Texaco retrace l’histoire de la Martinique, ses rapports avec la France (békés, Blancs-France, colonisation, décolonisation, esclavage, assimilation, guerre, politique sociale, urbanisation, etc.) créant un témoignage complexe et riche de vie, d’espoirs et de courage. À l’image d’une mangrove, le quartier créole et guerrier de « Texaco » est une « une mangrove urbaine » qui survit grâce à la diversité de son peuple (nègres, mulâtres, Koulis, Syriens…) et de ses histoires (individuelles, familiales).
L’écrivain (qui se nomme, p 135) est un homme qui fait parler une femme (biographie de Marie-Sophie Laborieux avec extraits) sans aménité pour les hommes (abus en tous genres, abandons, lâcheté, folie…). Cette épopée de femme – qui devient l’âme de Texaco – recouvre cent cinquante ans de lutte, depuis les plantations esclavagistes jusqu’à la conquête de la ville.

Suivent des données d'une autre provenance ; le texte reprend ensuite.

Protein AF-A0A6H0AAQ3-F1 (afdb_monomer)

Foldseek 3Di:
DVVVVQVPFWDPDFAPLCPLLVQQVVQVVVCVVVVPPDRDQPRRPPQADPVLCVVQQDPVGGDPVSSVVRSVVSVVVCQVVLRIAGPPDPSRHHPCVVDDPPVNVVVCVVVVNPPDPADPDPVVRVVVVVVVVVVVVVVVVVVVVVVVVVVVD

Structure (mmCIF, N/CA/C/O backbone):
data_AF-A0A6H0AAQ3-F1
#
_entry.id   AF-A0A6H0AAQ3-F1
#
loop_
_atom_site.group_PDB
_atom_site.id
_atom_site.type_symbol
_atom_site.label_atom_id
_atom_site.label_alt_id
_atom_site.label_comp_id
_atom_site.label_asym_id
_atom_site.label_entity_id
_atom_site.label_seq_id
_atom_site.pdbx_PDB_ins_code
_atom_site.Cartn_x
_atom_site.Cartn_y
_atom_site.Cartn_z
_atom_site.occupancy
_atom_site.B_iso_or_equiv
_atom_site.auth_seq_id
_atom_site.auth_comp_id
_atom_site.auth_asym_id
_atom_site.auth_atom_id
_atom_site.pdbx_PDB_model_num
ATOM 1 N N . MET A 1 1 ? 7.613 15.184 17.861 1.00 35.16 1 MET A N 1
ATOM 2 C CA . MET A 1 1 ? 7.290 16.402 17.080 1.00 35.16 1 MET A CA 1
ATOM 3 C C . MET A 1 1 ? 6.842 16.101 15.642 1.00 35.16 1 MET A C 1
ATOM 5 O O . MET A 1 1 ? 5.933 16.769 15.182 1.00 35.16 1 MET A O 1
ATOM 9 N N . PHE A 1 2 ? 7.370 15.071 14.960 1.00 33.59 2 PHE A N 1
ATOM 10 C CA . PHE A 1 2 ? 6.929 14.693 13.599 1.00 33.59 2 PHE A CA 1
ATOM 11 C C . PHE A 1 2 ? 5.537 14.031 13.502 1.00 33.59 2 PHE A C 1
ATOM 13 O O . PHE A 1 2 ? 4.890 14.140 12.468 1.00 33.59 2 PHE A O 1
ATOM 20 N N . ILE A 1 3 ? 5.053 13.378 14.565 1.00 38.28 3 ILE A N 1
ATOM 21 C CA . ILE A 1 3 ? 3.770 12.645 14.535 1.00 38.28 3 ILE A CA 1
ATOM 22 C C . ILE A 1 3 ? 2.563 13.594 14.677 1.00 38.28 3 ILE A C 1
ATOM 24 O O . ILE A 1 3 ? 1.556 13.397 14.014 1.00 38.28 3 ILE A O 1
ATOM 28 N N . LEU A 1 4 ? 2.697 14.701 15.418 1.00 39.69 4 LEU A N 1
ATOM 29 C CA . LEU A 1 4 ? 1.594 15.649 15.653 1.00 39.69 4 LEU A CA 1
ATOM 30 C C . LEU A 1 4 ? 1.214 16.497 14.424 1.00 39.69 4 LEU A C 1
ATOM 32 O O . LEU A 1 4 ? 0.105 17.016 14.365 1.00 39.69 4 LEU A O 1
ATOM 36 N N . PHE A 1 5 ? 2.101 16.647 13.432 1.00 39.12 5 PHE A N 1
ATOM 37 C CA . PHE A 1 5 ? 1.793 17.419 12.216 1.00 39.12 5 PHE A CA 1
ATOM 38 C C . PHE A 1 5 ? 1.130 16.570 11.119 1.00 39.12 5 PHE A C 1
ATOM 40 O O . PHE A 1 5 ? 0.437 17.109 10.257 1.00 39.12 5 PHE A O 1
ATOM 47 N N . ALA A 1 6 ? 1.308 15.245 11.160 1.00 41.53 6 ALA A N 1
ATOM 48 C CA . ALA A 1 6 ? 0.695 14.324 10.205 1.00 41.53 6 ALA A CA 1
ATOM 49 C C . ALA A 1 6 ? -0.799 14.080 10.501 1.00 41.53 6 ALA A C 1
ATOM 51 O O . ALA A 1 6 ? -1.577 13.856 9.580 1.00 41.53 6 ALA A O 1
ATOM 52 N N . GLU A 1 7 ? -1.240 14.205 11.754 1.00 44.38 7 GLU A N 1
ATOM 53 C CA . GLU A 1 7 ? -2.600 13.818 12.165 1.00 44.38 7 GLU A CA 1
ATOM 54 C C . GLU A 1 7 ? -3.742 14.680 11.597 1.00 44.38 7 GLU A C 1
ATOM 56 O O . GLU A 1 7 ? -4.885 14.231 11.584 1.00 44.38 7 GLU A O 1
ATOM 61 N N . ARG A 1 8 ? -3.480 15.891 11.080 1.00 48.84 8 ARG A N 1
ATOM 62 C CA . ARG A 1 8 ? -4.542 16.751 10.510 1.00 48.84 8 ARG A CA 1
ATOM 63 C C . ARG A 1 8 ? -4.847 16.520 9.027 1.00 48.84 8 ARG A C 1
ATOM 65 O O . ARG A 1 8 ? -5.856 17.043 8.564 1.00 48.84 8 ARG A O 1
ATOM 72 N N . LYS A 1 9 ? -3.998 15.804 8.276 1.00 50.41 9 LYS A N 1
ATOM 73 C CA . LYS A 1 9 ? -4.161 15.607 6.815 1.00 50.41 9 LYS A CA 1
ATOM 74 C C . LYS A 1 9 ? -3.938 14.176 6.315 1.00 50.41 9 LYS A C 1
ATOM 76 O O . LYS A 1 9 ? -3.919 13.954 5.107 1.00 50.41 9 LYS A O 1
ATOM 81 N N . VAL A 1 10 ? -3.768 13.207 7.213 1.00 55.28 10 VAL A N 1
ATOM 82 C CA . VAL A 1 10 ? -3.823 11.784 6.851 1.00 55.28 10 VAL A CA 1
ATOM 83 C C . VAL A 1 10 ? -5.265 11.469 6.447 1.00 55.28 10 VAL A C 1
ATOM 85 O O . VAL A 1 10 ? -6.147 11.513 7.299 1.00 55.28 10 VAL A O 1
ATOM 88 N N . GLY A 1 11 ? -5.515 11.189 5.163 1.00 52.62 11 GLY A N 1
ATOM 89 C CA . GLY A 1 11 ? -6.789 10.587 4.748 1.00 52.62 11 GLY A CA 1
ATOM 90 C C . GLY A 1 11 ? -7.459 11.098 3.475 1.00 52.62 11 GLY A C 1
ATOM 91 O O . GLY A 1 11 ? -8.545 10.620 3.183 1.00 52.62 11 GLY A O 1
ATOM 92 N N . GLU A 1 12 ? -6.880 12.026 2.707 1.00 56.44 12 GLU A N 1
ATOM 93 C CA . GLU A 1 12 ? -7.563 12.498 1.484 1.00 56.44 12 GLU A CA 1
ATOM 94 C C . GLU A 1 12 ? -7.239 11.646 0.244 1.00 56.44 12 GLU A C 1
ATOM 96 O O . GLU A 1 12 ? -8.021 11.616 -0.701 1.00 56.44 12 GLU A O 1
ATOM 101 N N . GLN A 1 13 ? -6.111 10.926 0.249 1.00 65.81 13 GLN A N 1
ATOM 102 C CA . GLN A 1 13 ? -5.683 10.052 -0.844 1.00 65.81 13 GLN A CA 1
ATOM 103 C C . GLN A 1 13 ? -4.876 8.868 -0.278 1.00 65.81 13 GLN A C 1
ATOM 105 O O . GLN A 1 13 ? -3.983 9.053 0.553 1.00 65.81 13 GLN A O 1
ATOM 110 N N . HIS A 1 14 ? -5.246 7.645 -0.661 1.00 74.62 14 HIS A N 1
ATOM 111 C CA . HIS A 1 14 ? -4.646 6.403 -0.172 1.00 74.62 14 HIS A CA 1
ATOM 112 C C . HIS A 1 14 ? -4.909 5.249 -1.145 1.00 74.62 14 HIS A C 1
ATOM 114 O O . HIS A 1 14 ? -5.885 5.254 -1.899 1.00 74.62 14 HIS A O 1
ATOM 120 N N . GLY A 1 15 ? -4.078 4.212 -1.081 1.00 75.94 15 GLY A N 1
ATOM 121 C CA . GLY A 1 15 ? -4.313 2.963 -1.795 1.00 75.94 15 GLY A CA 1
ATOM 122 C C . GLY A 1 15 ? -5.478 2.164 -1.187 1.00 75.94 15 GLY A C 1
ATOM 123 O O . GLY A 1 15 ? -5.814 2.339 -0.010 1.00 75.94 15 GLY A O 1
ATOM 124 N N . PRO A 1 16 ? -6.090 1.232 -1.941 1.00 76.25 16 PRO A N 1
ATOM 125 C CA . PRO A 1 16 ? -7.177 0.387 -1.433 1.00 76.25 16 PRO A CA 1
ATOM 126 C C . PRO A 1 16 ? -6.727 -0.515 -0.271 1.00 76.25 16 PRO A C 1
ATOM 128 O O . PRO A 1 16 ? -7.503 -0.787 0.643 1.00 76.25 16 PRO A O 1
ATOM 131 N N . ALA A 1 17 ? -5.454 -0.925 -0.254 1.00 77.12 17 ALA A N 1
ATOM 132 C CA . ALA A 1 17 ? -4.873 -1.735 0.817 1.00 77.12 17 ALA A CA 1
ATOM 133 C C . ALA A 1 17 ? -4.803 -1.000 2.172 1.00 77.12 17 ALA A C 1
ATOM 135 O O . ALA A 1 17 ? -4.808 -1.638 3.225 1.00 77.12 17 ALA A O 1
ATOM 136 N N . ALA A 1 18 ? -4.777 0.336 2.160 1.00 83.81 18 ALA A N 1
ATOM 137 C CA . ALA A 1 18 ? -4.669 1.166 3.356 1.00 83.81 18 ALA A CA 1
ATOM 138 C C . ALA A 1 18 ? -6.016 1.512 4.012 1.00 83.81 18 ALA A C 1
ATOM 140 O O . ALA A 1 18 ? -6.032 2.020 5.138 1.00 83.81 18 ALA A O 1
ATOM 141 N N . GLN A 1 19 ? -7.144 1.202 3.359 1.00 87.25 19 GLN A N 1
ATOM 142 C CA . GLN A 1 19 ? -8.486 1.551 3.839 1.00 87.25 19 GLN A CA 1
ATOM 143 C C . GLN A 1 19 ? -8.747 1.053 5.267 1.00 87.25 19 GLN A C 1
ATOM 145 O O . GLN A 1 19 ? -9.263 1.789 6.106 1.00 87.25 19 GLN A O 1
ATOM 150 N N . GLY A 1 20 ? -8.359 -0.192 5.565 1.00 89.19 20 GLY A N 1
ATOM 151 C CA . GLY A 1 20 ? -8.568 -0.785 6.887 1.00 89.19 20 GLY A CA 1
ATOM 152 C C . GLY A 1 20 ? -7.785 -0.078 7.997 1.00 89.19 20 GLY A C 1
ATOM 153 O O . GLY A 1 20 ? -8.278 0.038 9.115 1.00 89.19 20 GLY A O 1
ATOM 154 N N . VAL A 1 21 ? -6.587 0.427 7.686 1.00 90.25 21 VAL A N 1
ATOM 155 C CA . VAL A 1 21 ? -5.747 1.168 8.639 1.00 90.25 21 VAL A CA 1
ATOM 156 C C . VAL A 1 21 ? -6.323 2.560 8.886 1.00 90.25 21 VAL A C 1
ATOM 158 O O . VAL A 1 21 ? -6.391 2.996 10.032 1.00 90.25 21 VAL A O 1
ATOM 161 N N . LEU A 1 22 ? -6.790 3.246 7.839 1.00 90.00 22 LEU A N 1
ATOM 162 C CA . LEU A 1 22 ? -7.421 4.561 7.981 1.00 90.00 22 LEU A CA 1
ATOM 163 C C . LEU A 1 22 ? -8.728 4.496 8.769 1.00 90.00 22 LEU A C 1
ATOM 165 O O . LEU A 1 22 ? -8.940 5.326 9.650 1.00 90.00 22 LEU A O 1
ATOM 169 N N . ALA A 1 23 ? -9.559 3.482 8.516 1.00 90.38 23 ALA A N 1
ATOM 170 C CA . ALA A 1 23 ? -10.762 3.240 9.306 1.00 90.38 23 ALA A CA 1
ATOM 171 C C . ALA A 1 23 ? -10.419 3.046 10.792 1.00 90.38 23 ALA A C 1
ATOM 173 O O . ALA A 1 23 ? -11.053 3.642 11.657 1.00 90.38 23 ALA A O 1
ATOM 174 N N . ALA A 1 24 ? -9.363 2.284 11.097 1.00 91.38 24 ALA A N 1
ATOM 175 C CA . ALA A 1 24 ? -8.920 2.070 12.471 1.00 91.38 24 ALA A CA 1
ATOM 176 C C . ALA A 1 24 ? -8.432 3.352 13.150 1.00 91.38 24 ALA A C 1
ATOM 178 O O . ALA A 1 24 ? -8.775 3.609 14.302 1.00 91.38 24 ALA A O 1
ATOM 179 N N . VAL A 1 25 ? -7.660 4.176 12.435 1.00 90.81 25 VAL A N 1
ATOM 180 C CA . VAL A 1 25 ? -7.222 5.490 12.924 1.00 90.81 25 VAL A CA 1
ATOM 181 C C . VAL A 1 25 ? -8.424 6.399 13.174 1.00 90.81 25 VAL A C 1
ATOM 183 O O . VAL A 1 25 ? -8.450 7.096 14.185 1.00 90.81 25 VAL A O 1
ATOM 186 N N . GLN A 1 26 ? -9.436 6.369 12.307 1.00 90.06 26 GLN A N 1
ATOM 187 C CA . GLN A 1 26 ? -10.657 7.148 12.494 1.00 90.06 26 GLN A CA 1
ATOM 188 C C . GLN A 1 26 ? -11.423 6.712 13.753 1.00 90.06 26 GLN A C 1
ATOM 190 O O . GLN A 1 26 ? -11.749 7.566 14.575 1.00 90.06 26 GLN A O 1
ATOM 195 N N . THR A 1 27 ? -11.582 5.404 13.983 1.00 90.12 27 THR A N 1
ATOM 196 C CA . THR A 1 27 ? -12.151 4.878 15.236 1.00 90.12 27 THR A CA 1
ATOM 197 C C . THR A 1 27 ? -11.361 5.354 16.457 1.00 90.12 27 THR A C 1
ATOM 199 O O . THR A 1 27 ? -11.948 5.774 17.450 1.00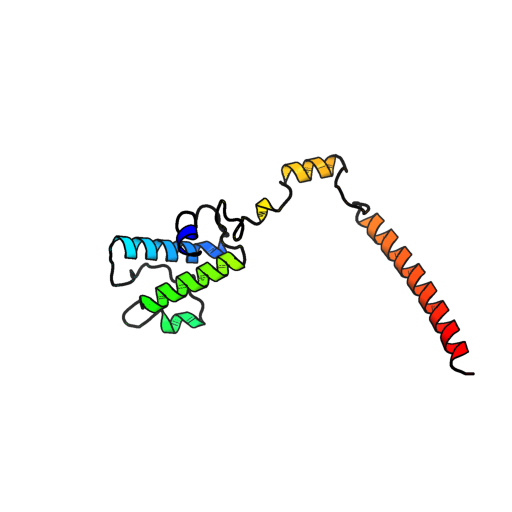 90.12 27 THR A O 1
ATOM 202 N N . LEU A 1 28 ? -10.024 5.354 16.398 1.00 90.12 28 LEU A N 1
ATOM 203 C CA . LEU A 1 28 ? -9.196 5.856 17.501 1.00 90.12 28 LEU A CA 1
ATOM 204 C C . LEU A 1 28 ? -9.387 7.356 17.755 1.00 90.12 28 LEU A C 1
ATOM 206 O O . LEU A 1 28 ? -9.367 7.788 18.908 1.00 90.12 28 LEU A O 1
ATOM 210 N N . ARG A 1 29 ? -9.588 8.157 16.702 1.00 88.19 29 ARG A N 1
ATOM 211 C CA . ARG A 1 29 ? -9.869 9.596 16.831 1.00 88.19 29 ARG A CA 1
ATOM 212 C C . ARG A 1 29 ? -11.207 9.846 17.517 1.00 88.19 29 ARG A C 1
ATOM 214 O O . ARG A 1 29 ? -11.264 10.690 18.406 1.00 88.19 29 ARG A O 1
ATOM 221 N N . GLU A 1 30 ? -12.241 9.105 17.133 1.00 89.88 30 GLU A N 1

Texaco est un bidonville qui s’érige à grand-peine (laborieusement, si je puis dire) contre l’administration et les grands propriétaires « à l’ombre des réservoirs de la compagnie pétrolière Texaco » (p 26) (d’où le nom qui sera conservé et le titre du livre) dont « l’odeur de gazoline » (p 324) irrigue la modernité de Fort-de-France. Les miséreux qui s’y installent sont issus des Mornes (les collines, la campagne), travaillent dans la ville moderne (l’En-ville) en résistant à son pouvoir d’attraction (progrès matériel) et de déshumanisation et construisent un microcosme où les contraires se confrontent (p 352) : « l’indifférence policée » (p 282) de l’En-ville versus la solidarité chaleureuse des Mornes, les mulâtres versus les nègres (sic), etc.

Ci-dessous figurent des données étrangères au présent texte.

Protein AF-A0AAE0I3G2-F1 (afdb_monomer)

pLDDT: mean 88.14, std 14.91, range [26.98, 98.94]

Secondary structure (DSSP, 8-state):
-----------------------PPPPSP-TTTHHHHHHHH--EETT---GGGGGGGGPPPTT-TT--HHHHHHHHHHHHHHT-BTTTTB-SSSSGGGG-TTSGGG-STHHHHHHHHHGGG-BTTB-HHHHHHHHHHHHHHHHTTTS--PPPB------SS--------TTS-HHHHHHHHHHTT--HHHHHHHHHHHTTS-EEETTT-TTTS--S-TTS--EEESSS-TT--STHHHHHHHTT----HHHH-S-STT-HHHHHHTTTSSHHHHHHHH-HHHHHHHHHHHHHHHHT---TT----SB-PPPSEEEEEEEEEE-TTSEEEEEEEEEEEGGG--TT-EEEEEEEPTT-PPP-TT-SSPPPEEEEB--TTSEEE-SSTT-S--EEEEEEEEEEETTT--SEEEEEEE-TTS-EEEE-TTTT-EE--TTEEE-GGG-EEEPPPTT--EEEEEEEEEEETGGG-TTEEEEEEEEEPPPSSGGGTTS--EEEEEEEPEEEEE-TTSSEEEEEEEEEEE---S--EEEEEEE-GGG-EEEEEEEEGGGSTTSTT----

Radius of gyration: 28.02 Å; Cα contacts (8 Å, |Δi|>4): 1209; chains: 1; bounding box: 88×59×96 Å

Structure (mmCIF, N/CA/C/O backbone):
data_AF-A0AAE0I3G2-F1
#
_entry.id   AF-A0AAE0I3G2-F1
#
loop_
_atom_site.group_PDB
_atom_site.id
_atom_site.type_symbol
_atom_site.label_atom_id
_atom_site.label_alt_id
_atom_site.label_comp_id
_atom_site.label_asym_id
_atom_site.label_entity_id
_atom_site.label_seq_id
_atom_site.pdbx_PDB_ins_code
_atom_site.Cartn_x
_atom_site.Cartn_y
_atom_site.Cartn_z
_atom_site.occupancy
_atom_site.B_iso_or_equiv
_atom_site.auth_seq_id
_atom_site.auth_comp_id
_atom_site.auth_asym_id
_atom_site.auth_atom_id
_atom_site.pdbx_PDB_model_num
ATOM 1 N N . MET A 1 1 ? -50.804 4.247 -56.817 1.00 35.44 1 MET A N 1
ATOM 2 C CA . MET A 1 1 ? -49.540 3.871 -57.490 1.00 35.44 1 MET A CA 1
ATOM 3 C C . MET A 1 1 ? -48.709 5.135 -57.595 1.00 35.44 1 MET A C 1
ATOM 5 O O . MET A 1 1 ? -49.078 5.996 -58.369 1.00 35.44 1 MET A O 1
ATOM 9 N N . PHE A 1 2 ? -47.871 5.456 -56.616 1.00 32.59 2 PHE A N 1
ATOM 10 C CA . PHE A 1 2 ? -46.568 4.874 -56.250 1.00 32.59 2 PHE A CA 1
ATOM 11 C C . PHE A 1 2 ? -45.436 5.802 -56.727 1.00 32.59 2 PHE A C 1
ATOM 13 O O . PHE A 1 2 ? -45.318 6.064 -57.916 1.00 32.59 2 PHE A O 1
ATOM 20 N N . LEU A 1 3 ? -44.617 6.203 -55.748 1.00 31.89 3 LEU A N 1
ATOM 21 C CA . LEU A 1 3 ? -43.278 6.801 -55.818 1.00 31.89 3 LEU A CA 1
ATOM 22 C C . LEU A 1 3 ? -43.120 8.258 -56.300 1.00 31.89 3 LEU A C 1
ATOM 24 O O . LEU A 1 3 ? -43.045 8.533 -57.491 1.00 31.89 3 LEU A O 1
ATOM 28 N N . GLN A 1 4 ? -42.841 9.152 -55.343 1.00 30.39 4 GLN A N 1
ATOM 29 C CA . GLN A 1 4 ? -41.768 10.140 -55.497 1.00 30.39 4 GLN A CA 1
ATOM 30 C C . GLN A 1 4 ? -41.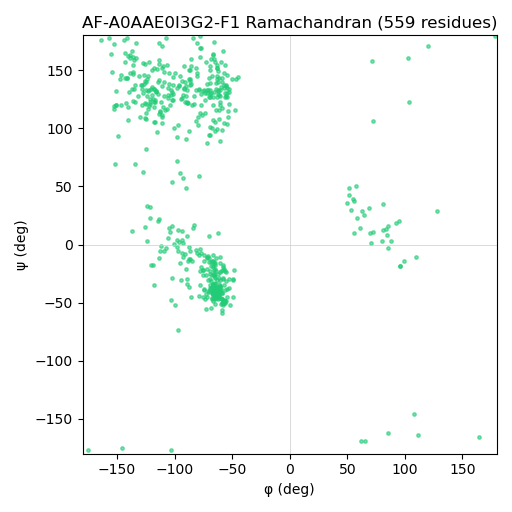210 10.546 -54.122 1.00 30.39 4 GLN A C 1
ATOM 32 O O . GLN A 1 4 ? -41.925 11.059 -53.266 1.00 30.39 4 GLN A O 1
ATOM 37 N N . TYR A 1 5 ? -39.929 10.233 -53.916 1.00 33.72 5 TYR A N 1
ATOM 38 C CA . TYR A 1 5 ? -39.111 10.580 -52.755 1.00 33.72 5 TYR A CA 1
ATOM 39 C C . TYR A 1 5 ? -38.673 12.048 -52.837 1.00 33.72 5 TYR A C 1
ATOM 41 O O . TYR A 1 5 ? -38.077 12.438 -53.839 1.00 33.72 5 TYR A O 1
ATOM 49 N N . ILE A 1 6 ? -38.877 12.823 -51.766 1.00 34.25 6 ILE A N 1
ATOM 50 C CA . ILE A 1 6 ? -38.094 14.030 -51.460 1.00 34.25 6 ILE A CA 1
ATOM 51 C C . ILE A 1 6 ? -37.727 14.006 -49.971 1.00 34.25 6 ILE A C 1
ATOM 53 O O . ILE A 1 6 ? -38.546 13.683 -49.115 1.00 34.25 6 ILE A O 1
ATOM 57 N N . LEU A 1 7 ? -36.450 14.309 -49.733 1.00 34.69 7 LEU A N 1
ATOM 58 C CA . LEU A 1 7 ? -35.717 14.387 -48.476 1.00 34.69 7 LEU A CA 1
ATOM 59 C C . LEU A 1 7 ? -36.458 15.126 -47.354 1.00 34.69 7 LEU A C 1
ATOM 61 O O . LEU A 1 7 ? -36.974 16.214 -47.582 1.00 34.69 7 LEU A O 1
ATOM 65 N N . LEU A 1 8 ? -36.289 14.652 -46.117 1.00 29.77 8 LEU A N 1
ATOM 66 C CA . LEU A 1 8 ? -35.970 15.533 -44.994 1.00 29.77 8 LEU A CA 1
ATOM 67 C C . LEU A 1 8 ? -35.058 14.780 -44.014 1.00 29.77 8 LEU A C 1
ATOM 69 O O . LEU A 1 8 ? -35.402 13.711 -43.515 1.00 29.77 8 LEU A O 1
ATOM 73 N N . ALA A 1 9 ? -33.866 15.329 -43.795 1.00 35.19 9 ALA A N 1
ATOM 74 C CA . ALA A 1 9 ? -32.893 14.839 -42.833 1.00 35.19 9 ALA A CA 1
ATOM 75 C C . ALA A 1 9 ? -33.396 15.087 -41.403 1.00 35.19 9 ALA A C 1
ATOM 77 O O . ALA A 1 9 ? -33.710 16.221 -41.048 1.00 35.19 9 ALA A O 1
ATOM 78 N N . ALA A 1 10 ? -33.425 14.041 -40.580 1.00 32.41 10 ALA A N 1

Les dangers à combattre sont ceux de la survie face au loup (de tout ordre) : l’auteur structure significativement son récit avec des repères chronologiques qui font penser aux trois petits cochons du conte enfantin : la maison en paille / en bois / en brique est ici représentée par le temps de carbet et d’ajoupas / le temps de paille / le temps de bois-caisse / le temps de fibrociment / le temps béton (p 13-15). La vulnérabilité face à la destruction se réduit et le « contentement » (p 293) augmente.
Texaco est l’exemple type de ce que Lucia Quaquarelli observe avec la création de « Résistenze in Cirenaica » (Narrations mobiles: écrire l’Italie, à pied, essai chroniqué ici récemment) : « […] un laboratoire de mémoire historique, d’unification des résistances, d’antiracisme, de solidarité avec les migrants et les réfugiés, d’un retour du passé colonial refoulé, d’antidotes aux poisons de la guerre et de la terreur […] (note 133, p 186) qui reprend « la tradition folklorique des conteurs » (note 134, p 187).
En ce qui concerne la langue, Patrick Chamoiseau à l’instar des auteurs et autrices antillais se fait le chantre de la créolité en de multiples références à Aimé Césaire et à Édouard Glissant (dédicace p 9, citation p 11, référence à la pensée du « tout-monde », p 81 , à l’œuvre de Glissant, p 354 ; citation, p 421). Et comme le dit Marie-Sophie, elle mélange « le créole et le français, le mot vulgaire, le mot précieux, le mot oublié, le mot nouveau…, comme si à tout moment elle mobilisait (ou récapitulait) ses langues » (p 424) dans un patchwork savoureux (voir l’article « La littérature antillaise francophone » ici pour plus de détails).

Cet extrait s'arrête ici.